There is a line from Tom Stoppard that I like to quote, one that I suspect is important to Stoppard as well, because he has used it in his plays, with variations, at least twice: “The idea will not perish. What we let fall will be picked up by those behind. I can hear their childish voices on the hill.” As I move into the latter years of my career, one of the great pleasures I have is in seeing people come behind me to pick up what I have dropped or neglected.

At about the time that I felt that I had gotten as far as I could with a critique of our technological culture, Mike Sacasas picked up that theme and has written wisely and eloquently about it. I have struggled to find time to write as much as I would like about technologies of text and of the book, but my friend and former colleague Richard Gibson has picked up that theme and has done more interesting things with it than I ever could have: see his recent book Paper Electronic Literature, which I am going to write about at some future point. I haven’t felt the need in recent years to say anything much about what I called Left Purity Culture, because there are plenty of other people doing that work, for instance Jesse Singal. That there is so much good work being done on topics that I once wrote about regularly and still care about is an encouraging thing, in part because no truly important issue can be explored by a single person, and in part because my freedom from doing that particular kind of work allows me to focus my attention on the things that other people aren’t writing about.

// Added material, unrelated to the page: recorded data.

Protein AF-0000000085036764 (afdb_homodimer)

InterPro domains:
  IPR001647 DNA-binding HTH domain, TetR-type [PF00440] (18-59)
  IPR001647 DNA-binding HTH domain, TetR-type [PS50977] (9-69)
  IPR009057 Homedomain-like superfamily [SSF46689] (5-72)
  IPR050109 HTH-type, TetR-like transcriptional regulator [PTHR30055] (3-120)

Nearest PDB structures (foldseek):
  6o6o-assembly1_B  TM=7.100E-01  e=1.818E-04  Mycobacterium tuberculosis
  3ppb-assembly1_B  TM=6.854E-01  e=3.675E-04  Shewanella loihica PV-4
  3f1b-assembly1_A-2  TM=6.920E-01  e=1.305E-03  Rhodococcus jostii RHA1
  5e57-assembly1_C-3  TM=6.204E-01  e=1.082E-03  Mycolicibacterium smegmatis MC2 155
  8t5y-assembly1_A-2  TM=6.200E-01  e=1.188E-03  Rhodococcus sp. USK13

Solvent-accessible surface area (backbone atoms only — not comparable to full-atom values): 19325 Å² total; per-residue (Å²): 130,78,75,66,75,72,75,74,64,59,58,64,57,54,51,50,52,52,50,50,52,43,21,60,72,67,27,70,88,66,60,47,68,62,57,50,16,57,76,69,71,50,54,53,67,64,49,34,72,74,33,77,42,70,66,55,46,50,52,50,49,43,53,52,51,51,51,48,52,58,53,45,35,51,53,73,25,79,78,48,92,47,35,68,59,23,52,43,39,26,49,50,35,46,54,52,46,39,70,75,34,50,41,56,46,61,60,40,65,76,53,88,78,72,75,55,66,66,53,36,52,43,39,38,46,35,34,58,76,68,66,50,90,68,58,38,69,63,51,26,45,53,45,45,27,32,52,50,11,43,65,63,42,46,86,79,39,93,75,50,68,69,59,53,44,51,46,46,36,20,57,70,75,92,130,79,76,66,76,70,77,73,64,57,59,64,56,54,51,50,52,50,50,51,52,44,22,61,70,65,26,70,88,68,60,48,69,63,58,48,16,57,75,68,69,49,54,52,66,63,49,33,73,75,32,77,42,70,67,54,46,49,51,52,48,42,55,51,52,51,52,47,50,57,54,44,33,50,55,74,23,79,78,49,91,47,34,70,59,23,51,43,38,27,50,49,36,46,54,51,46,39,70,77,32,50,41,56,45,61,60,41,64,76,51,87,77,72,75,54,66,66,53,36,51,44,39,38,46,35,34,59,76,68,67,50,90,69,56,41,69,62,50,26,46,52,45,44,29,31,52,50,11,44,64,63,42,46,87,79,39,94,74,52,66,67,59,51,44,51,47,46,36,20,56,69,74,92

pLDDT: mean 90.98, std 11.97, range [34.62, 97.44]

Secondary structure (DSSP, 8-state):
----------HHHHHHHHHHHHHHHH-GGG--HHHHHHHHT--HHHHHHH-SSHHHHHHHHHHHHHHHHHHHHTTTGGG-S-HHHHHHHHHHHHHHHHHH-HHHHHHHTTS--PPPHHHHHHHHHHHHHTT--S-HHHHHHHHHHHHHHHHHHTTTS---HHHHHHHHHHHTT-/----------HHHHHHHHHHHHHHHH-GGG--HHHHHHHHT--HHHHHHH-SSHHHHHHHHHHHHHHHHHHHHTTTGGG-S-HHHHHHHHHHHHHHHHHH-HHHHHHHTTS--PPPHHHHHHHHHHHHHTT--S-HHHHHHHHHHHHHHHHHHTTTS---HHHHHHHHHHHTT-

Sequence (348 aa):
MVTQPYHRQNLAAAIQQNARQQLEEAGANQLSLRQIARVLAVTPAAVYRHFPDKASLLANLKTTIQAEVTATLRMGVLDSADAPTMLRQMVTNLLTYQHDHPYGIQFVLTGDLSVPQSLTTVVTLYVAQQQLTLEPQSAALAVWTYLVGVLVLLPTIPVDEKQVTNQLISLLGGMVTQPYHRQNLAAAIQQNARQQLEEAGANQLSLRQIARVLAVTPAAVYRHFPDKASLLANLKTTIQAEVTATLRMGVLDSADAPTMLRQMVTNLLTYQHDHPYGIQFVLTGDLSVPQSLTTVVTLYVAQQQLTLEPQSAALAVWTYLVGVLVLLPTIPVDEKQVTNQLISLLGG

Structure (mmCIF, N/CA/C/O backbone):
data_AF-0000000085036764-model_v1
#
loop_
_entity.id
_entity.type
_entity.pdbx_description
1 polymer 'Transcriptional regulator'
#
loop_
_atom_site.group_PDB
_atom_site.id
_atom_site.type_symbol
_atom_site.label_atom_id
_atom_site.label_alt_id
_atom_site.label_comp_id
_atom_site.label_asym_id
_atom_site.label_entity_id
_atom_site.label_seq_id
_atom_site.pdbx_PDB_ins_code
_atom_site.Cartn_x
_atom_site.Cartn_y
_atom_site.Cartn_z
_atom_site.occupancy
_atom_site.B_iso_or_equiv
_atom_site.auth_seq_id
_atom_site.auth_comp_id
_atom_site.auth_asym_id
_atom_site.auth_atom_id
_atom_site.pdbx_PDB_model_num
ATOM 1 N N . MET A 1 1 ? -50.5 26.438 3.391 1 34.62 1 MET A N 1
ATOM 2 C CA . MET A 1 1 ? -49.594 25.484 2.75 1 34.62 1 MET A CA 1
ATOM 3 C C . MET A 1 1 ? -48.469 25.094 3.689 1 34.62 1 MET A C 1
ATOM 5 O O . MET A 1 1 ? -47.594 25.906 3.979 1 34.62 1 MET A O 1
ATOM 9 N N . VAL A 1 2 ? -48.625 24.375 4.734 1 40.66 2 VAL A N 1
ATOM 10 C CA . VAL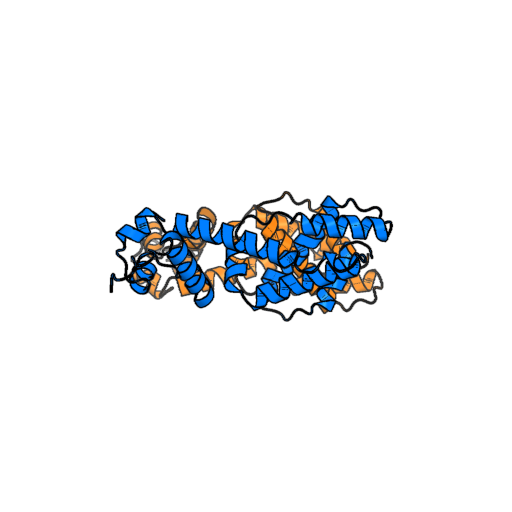 A 1 2 ? -47.719 24.156 5.852 1 40.66 2 VAL A CA 1
ATOM 11 C C . VAL A 1 2 ? -46.375 23.625 5.332 1 40.66 2 VAL A C 1
ATOM 13 O O . VAL A 1 2 ? -46.344 22.766 4.449 1 40.66 2 VAL A O 1
ATOM 16 N N . THR A 1 3 ? -45.375 24.562 5.188 1 39.28 3 THR A N 1
ATOM 17 C CA . THR A 1 3 ? -44.031 24.156 4.809 1 39.28 3 THR A CA 1
ATOM 18 C C . THR A 1 3 ? -43.656 22.812 5.43 1 39.28 3 THR A C 1
ATOM 20 O O . THR A 1 3 ? -43.781 22.641 6.645 1 39.28 3 THR A O 1
ATOM 23 N N . GLN A 1 4 ? -44.031 21.766 4.758 1 40.69 4 GLN A N 1
ATOM 24 C CA . GLN A 1 4 ? -43.656 20.422 5.195 1 40.69 4 GLN A CA 1
ATOM 25 C C . GLN A 1 4 ? -42.375 20.438 6.004 1 40.69 4 GLN A C 1
ATOM 27 O O . GLN A 1 4 ? -41.469 21.219 5.707 1 40.69 4 GLN A O 1
ATOM 32 N N . PRO A 1 5 ? -42.375 20.203 7.309 1 40.78 5 PRO A N 1
ATOM 33 C CA . PRO A 1 5 ? -41.156 20.125 8.109 1 40.78 5 PRO A CA 1
ATOM 34 C C . PRO A 1 5 ? -39.969 19.641 7.305 1 40.78 5 PRO A C 1
ATOM 36 O O . PRO A 1 5 ? -40.125 18.828 6.383 1 40.78 5 PRO A O 1
ATOM 39 N N . TYR A 1 6 ? -39.094 20.5 6.773 1 38.91 6 TYR A N 1
ATOM 40 C CA . TYR A 1 6 ? -37.781 20.141 6.211 1 38.91 6 TYR A CA 1
ATOM 41 C C . TYR A 1 6 ? -37.312 18.812 6.77 1 38.91 6 TYR A C 1
ATOM 43 O O . TYR A 1 6 ? -37.125 18.672 7.98 1 38.91 6 TYR A O 1
ATOM 51 N N . HIS A 1 7 ? -37.906 17.703 6.488 1 44.28 7 HIS A N 1
ATOM 52 C CA . HIS A 1 7 ? -37.312 16.422 6.828 1 44.28 7 HIS A CA 1
ATOM 53 C C . HIS A 1 7 ? -35.812 16.547 7.09 1 44.28 7 HIS A C 1
ATOM 55 O O . HIS A 1 7 ? -35.062 16.891 6.188 1 44.28 7 HIS A O 1
ATOM 61 N N . ARG A 1 8 ? -35.344 17.312 8.094 1 49.41 8 ARG A N 1
ATOM 62 C CA . ARG A 1 8 ? -33.969 17.469 8.586 1 49.41 8 ARG A CA 1
ATOM 63 C C . ARG A 1 8 ? -33.125 16.25 8.234 1 49.41 8 ARG A C 1
ATOM 65 O O . ARG A 1 8 ? -33.344 15.164 8.781 1 49.41 8 ARG A O 1
ATOM 72 N N . GLN A 1 9 ? -32.844 15.867 7.02 1 56.56 9 GLN A N 1
ATOM 73 C CA . GLN A 1 9 ? -31.844 14.898 6.574 1 56.56 9 GLN A CA 1
ATOM 74 C C . GLN A 1 9 ? -30.781 14.672 7.641 1 56.56 9 GLN A C 1
ATOM 76 O O . GLN A 1 9 ? -30.406 15.594 8.367 1 56.56 9 GLN A O 1
ATOM 81 N N . ASN A 1 10 ? -30.672 13.375 8.094 1 83.94 10 ASN A N 1
ATOM 82 C CA . ASN A 1 10 ? -29.719 13 9.141 1 83.94 10 ASN A CA 1
ATOM 83 C C . ASN A 1 10 ? -28.375 13.719 8.961 1 83.94 10 ASN A C 1
ATOM 85 O O . ASN A 1 10 ? -27.688 13.523 7.961 1 83.94 10 ASN A O 1
ATOM 89 N N . LEU A 1 11 ? -28.344 14.914 9.625 1 93 11 LEU A N 1
ATOM 90 C CA . LEU A 1 11 ? -27.141 15.742 9.539 1 93 11 LEU A CA 1
ATOM 91 C C . LEU A 1 11 ? -25.875 14.883 9.539 1 93 11 LEU A C 1
ATOM 93 O O . LEU A 1 11 ? -24.922 15.18 8.82 1 93 11 LEU A O 1
ATOM 97 N N . ALA A 1 12 ? -26.016 13.883 10.289 1 93.69 12 ALA A N 1
ATOM 98 C CA . ALA A 1 12 ? -24.875 12.984 10.328 1 93.69 12 ALA A CA 1
ATOM 99 C C . ALA A 1 12 ? -24.562 12.414 8.945 1 93.69 12 ALA A C 1
ATOM 101 O O . ALA A 1 12 ? -23.406 12.375 8.523 1 93.69 12 ALA A O 1
ATOM 102 N N . ALA A 1 13 ? -25.562 12.078 8.258 1 95.12 13 ALA A N 1
ATOM 103 C CA . ALA A 1 13 ? -25.422 11.516 6.918 1 95.12 13 ALA A CA 1
ATOM 104 C C . ALA A 1 13 ? -24.938 12.578 5.934 1 95.12 13 ALA A C 1
ATOM 106 O O . ALA A 1 13 ? -24.094 12.297 5.078 1 95.12 13 ALA A O 1
ATOM 107 N N . ALA A 1 14 ? -25.406 13.711 6.027 1 96.25 14 ALA A N 1
ATOM 108 C CA . ALA A 1 14 ? -25 14.812 5.156 1 96.25 14 ALA A CA 1
ATOM 109 C C . ALA A 1 14 ? -23.531 15.164 5.367 1 96.25 14 ALA A C 1
ATOM 111 O O . ALA A 1 14 ? -22.797 15.422 4.402 1 96.25 14 ALA A O 1
ATOM 112 N N . ILE A 1 15 ? -23.172 15.156 6.605 1 96.44 15 ILE A N 1
ATOM 113 C CA . ILE A 1 15 ? -21.766 15.43 6.945 1 96.44 15 ILE A CA 1
ATOM 114 C C . ILE A 1 15 ? -20.875 14.359 6.328 1 96.44 15 ILE A C 1
ATOM 116 O O . ILE A 1 15 ? -19.875 14.688 5.68 1 96.44 15 ILE A O 1
ATOM 120 N N . GLN A 1 16 ? -21.281 13.172 6.492 1 96 16 GLN A N 1
ATOM 121 C CA . GLN A 1 16 ? -20.5 12.062 5.969 1 96 16 GLN A CA 1
ATOM 122 C C . GLN A 1 16 ? -20.391 12.125 4.445 1 96 16 GLN A C 1
ATOM 124 O O . GLN A 1 16 ? -19.328 11.891 3.879 1 96 16 GLN A O 1
ATOM 129 N N . GLN A 1 17 ? -21.469 12.453 3.832 1 96.38 17 GLN A N 1
ATOM 130 C CA . GLN A 1 17 ? -21.5 12.531 2.375 1 96.38 17 GLN A CA 1
ATOM 131 C C . GLN A 1 17 ? -20.609 13.664 1.869 1 96.38 17 GLN A C 1
ATOM 133 O O . GLN A 1 17 ? -19.859 13.484 0.909 1 96.38 17 GLN A O 1
ATOM 138 N N . ASN A 1 18 ? -20.703 14.75 2.477 1 96.75 18 ASN A N 1
ATOM 139 C CA . ASN A 1 18 ? -19.844 15.867 2.098 1 96.75 18 ASN A CA 1
ATOM 140 C C . ASN A 1 18 ? -18.375 15.562 2.348 1 96.75 18 ASN A C 1
ATOM 142 O O . ASN A 1 18 ? -17.516 15.906 1.535 1 96.75 18 ASN A O 1
ATOM 146 N N . ALA A 1 19 ? -18.125 14.953 3.469 1 97.19 19 ALA A N 1
ATOM 147 C CA . ALA A 1 19 ? -16.766 14.547 3.791 1 97.19 19 ALA A CA 1
ATOM 148 C C . ALA A 1 19 ? -16.219 13.594 2.732 1 97.19 19 ALA A C 1
ATOM 150 O O . ALA A 1 19 ? -15.062 13.727 2.314 1 97.19 19 ALA A O 1
ATOM 151 N N . ARG A 1 20 ? -17.031 12.703 2.363 1 96.5 20 ARG A N 1
ATOM 152 C CA . ARG A 1 20 ? -16.641 11.758 1.323 1 96.5 20 ARG A CA 1
ATOM 153 C C . ARG A 1 20 ? -16.312 12.477 0.02 1 96.5 20 ARG A C 1
ATOM 155 O O . ARG A 1 20 ? -15.32 12.172 -0.638 1 96.5 20 ARG A O 1
ATOM 162 N N . GLN A 1 21 ? -17.094 13.398 -0.334 1 95.69 21 GLN A N 1
ATOM 163 C CA . GLN A 1 21 ? -16.891 14.18 -1.545 1 95.69 21 GLN A CA 1
ATOM 164 C C . GLN A 1 21 ? -15.57 14.953 -1.472 1 95.69 21 GLN A C 1
ATOM 166 O O . GLN A 1 21 ? -14.789 14.945 -2.424 1 95.69 21 GLN A O 1
ATOM 171 N N . GLN A 1 22 ? -15.367 15.531 -0.383 1 94.81 22 GLN A N 1
ATOM 172 C CA . GLN A 1 22 ? -14.117 16.266 -0.194 1 94.81 22 GLN A CA 1
ATOM 173 C C . GLN A 1 22 ? -12.914 15.344 -0.287 1 94.81 22 GLN A C 1
ATOM 175 O O . GLN A 1 22 ? -11.906 15.68 -0.913 1 94.81 22 GLN A O 1
ATOM 180 N N . LEU A 1 23 ? -13.039 14.227 0.329 1 95.44 23 LEU A N 1
ATOM 181 C CA . LEU A 1 23 ? -11.969 13.234 0.287 1 95.44 23 LEU A CA 1
ATOM 182 C C . LEU A 1 23 ? -11.648 12.836 -1.15 1 95.44 23 LEU A C 1
ATOM 184 O O .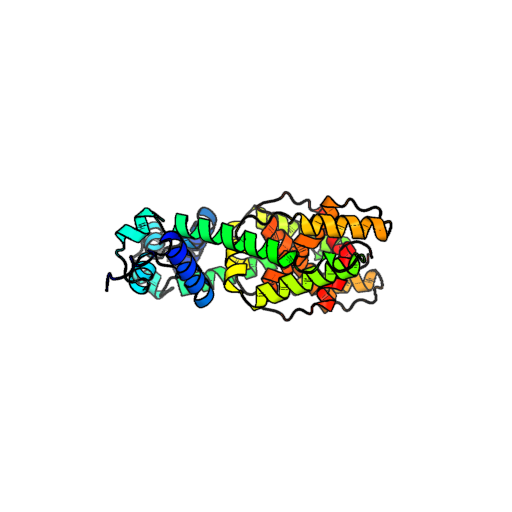 LEU A 1 23 ? -10.477 12.75 -1.53 1 95.44 23 LEU A O 1
ATOM 188 N N . GLU A 1 24 ? -12.633 12.68 -1.927 1 94.88 24 GLU A N 1
ATOM 189 C CA . GLU A 1 24 ? -12.453 12.211 -3.297 1 94.88 24 GLU A CA 1
ATOM 190 C C . GLU A 1 24 ? -11.945 13.336 -4.199 1 94.88 24 GLU A C 1
ATOM 192 O O . GLU A 1 24 ? -11.469 13.078 -5.309 1 94.88 24 GLU A O 1
ATOM 197 N N . GLU A 1 25 ? -12.039 14.547 -3.77 1 91.56 25 GLU A N 1
ATOM 198 C CA . GLU A 1 25 ? -11.594 15.688 -4.559 1 91.56 25 GLU A CA 1
ATOM 199 C C . GLU A 1 25 ? -10.141 16.047 -4.25 1 91.56 25 GLU A C 1
ATOM 201 O O . GLU A 1 25 ? -9.383 16.422 -5.145 1 91.56 25 GLU A O 1
ATOM 206 N N . ALA A 1 26 ? -9.812 15.883 -2.945 1 87.88 26 ALA A N 1
ATOM 207 C CA . ALA A 1 26 ? -8.523 16.469 -2.604 1 87.88 26 ALA A CA 1
ATOM 208 C C . ALA A 1 26 ? -7.754 15.594 -1.619 1 87.88 26 ALA A C 1
ATOM 210 O O . ALA A 1 26 ? -6.625 15.914 -1.243 1 87.88 26 ALA A O 1
ATOM 211 N N . GLY A 1 27 ? -8.312 14.523 -1.241 1 90.25 27 GLY A N 1
ATOM 212 C CA . GLY A 1 27 ? -7.633 13.664 -0.286 1 90.25 27 GLY A CA 1
ATOM 213 C C . GLY A 1 27 ? -8.031 13.938 1.152 1 90.25 27 GLY A C 1
ATOM 214 O O . GLY A 1 27 ? -8.57 15.008 1.459 1 90.25 27 GLY A O 1
ATOM 215 N N . ALA A 1 28 ? -7.688 13.078 2.045 1 89.06 28 ALA A N 1
ATOM 216 C CA . ALA A 1 28 ? -8.125 13.117 3.439 1 89.06 28 ALA A CA 1
ATOM 217 C C . ALA A 1 28 ? -7.457 14.266 4.191 1 89.06 28 ALA A C 1
ATOM 219 O O . ALA A 1 28 ? -8.023 14.805 5.148 1 89.06 28 ALA A O 1
ATOM 220 N N . ASN A 1 29 ? -6.27 14.602 3.748 1 83.5 29 ASN A N 1
ATOM 221 C CA . ASN A 1 29 ? -5.516 15.633 4.453 1 83.5 29 ASN A CA 1
ATOM 222 C C . ASN A 1 29 ? -6.191 17 4.34 1 83.5 29 ASN A C 1
ATOM 224 O O . ASN A 1 29 ? -5.977 17.875 5.18 1 83.5 29 ASN A O 1
ATOM 228 N N . GLN A 1 30 ? -7.043 17.125 3.451 1 86.94 30 GLN A N 1
ATOM 229 C CA . GLN A 1 30 ? -7.66 18.438 3.205 1 86.94 30 GLN A CA 1
ATOM 230 C C . GLN A 1 30 ? -9.047 18.516 3.838 1 86.94 30 GLN A C 1
ATOM 232 O O . GLN A 1 30 ? -9.703 19.547 3.783 1 86.94 30 GLN A O 1
ATOM 237 N N . LEU A 1 31 ? -9.445 17.438 4.422 1 92.19 31 LEU A N 1
ATOM 238 C CA . LEU A 1 31 ? -10.766 17.406 5.039 1 92.19 31 LEU A CA 1
ATOM 239 C C . LEU A 1 31 ? -10.836 18.375 6.223 1 92.19 31 LEU A C 1
ATOM 241 O O . LEU A 1 31 ? -9.914 18.422 7.043 1 92.19 31 LEU A O 1
ATOM 245 N N . SER A 1 32 ? -11.938 19.125 6.316 1 92.75 32 SER A N 1
ATOM 246 C CA . SER A 1 32 ? -12.148 20.094 7.371 1 92.75 32 SER A CA 1
ATOM 247 C C . SER A 1 32 ? -13.609 20.125 7.824 1 92.75 32 SER A C 1
ATOM 249 O O . SER A 1 32 ? -14.508 20.359 7.02 1 92.75 32 SER A O 1
ATOM 251 N N . LEU A 1 33 ? -13.773 20 9.125 1 95.56 33 LEU A N 1
ATOM 252 C CA . LEU A 1 33 ? -15.125 20.062 9.68 1 95.56 33 LEU A CA 1
ATOM 253 C C . LEU A 1 33 ? -15.719 21.453 9.508 1 95.56 33 LEU A C 1
ATOM 255 O O . LEU A 1 33 ? -16.906 21.609 9.25 1 95.56 33 LEU A O 1
ATOM 259 N N . ARG A 1 34 ? -14.93 22.469 9.648 1 95.31 34 ARG A N 1
ATOM 260 C CA . ARG A 1 34 ? -15.383 23.844 9.477 1 95.31 34 ARG A CA 1
ATOM 261 C C . ARG A 1 34 ? -15.859 24.078 8.047 1 95.31 34 ARG A C 1
ATOM 263 O O . ARG A 1 34 ? -16.875 24.734 7.832 1 95.31 34 ARG A O 1
ATOM 270 N N . GLN A 1 35 ? -15.109 23.516 7.117 1 95.25 35 GLN A N 1
ATOM 271 C CA . GLN A 1 35 ? -15.492 23.672 5.719 1 95.25 35 GLN A CA 1
ATOM 272 C C . GLN A 1 35 ? -16.797 22.938 5.426 1 95.25 35 GLN A C 1
ATOM 274 O O . GLN A 1 35 ? -17.641 23.438 4.68 1 95.25 35 GLN A O 1
ATOM 279 N N . ILE A 1 36 ? -16.938 21.781 6.016 1 96.5 36 ILE A N 1
ATOM 280 C CA . ILE A 1 36 ? -18.141 21 5.828 1 96.5 36 ILE A CA 1
ATOM 281 C C . ILE A 1 36 ? -19.344 21.766 6.371 1 96.5 36 ILE A C 1
ATOM 283 O O . ILE A 1 36 ? -20.406 21.828 5.73 1 96.5 36 ILE A O 1
ATOM 287 N N . ALA A 1 37 ? -19.141 22.344 7.508 1 96.62 37 ALA A N 1
ATOM 288 C CA . ALA A 1 37 ? -20.203 23.156 8.094 1 96.62 37 ALA A CA 1
ATOM 289 C C . ALA A 1 37 ? -20.625 24.281 7.148 1 96.62 37 ALA A C 1
ATOM 291 O O . ALA A 1 37 ? -21.812 24.516 6.934 1 96.62 37 ALA A O 1
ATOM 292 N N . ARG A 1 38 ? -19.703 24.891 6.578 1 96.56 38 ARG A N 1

Another form of this dynamic: When people take up the same issues that I am writing about but pursue them from a different perspective and with a different toolkit. My work on invitation and repair largely within the world of literature and literary culture has its complement in Sara Hendren’s work on critique and repair from the perspective of design and the human-built world. I’m very much looking forward to further engagement with Sara on these matters, because she is someone that I have already learned a lot from and expect to learn a lot from in the future.

A former colleague of the late and always-to-be-lamented Paul Farmer said that when she asked him how he managed to keep working on global heath issues when so many other people got burned out, he replied that the secret is “doing hard things with friends.” Farmer’s work was infinitely more important and radically more challenging than mine, but still, that’s what I want to do from here on out: hard things with friends. Including the friends who have arrived on the scene after me; and even, in a way, those who will come onto the scene after I’m gone. Hello, friends! Let’s do the hard stuff together.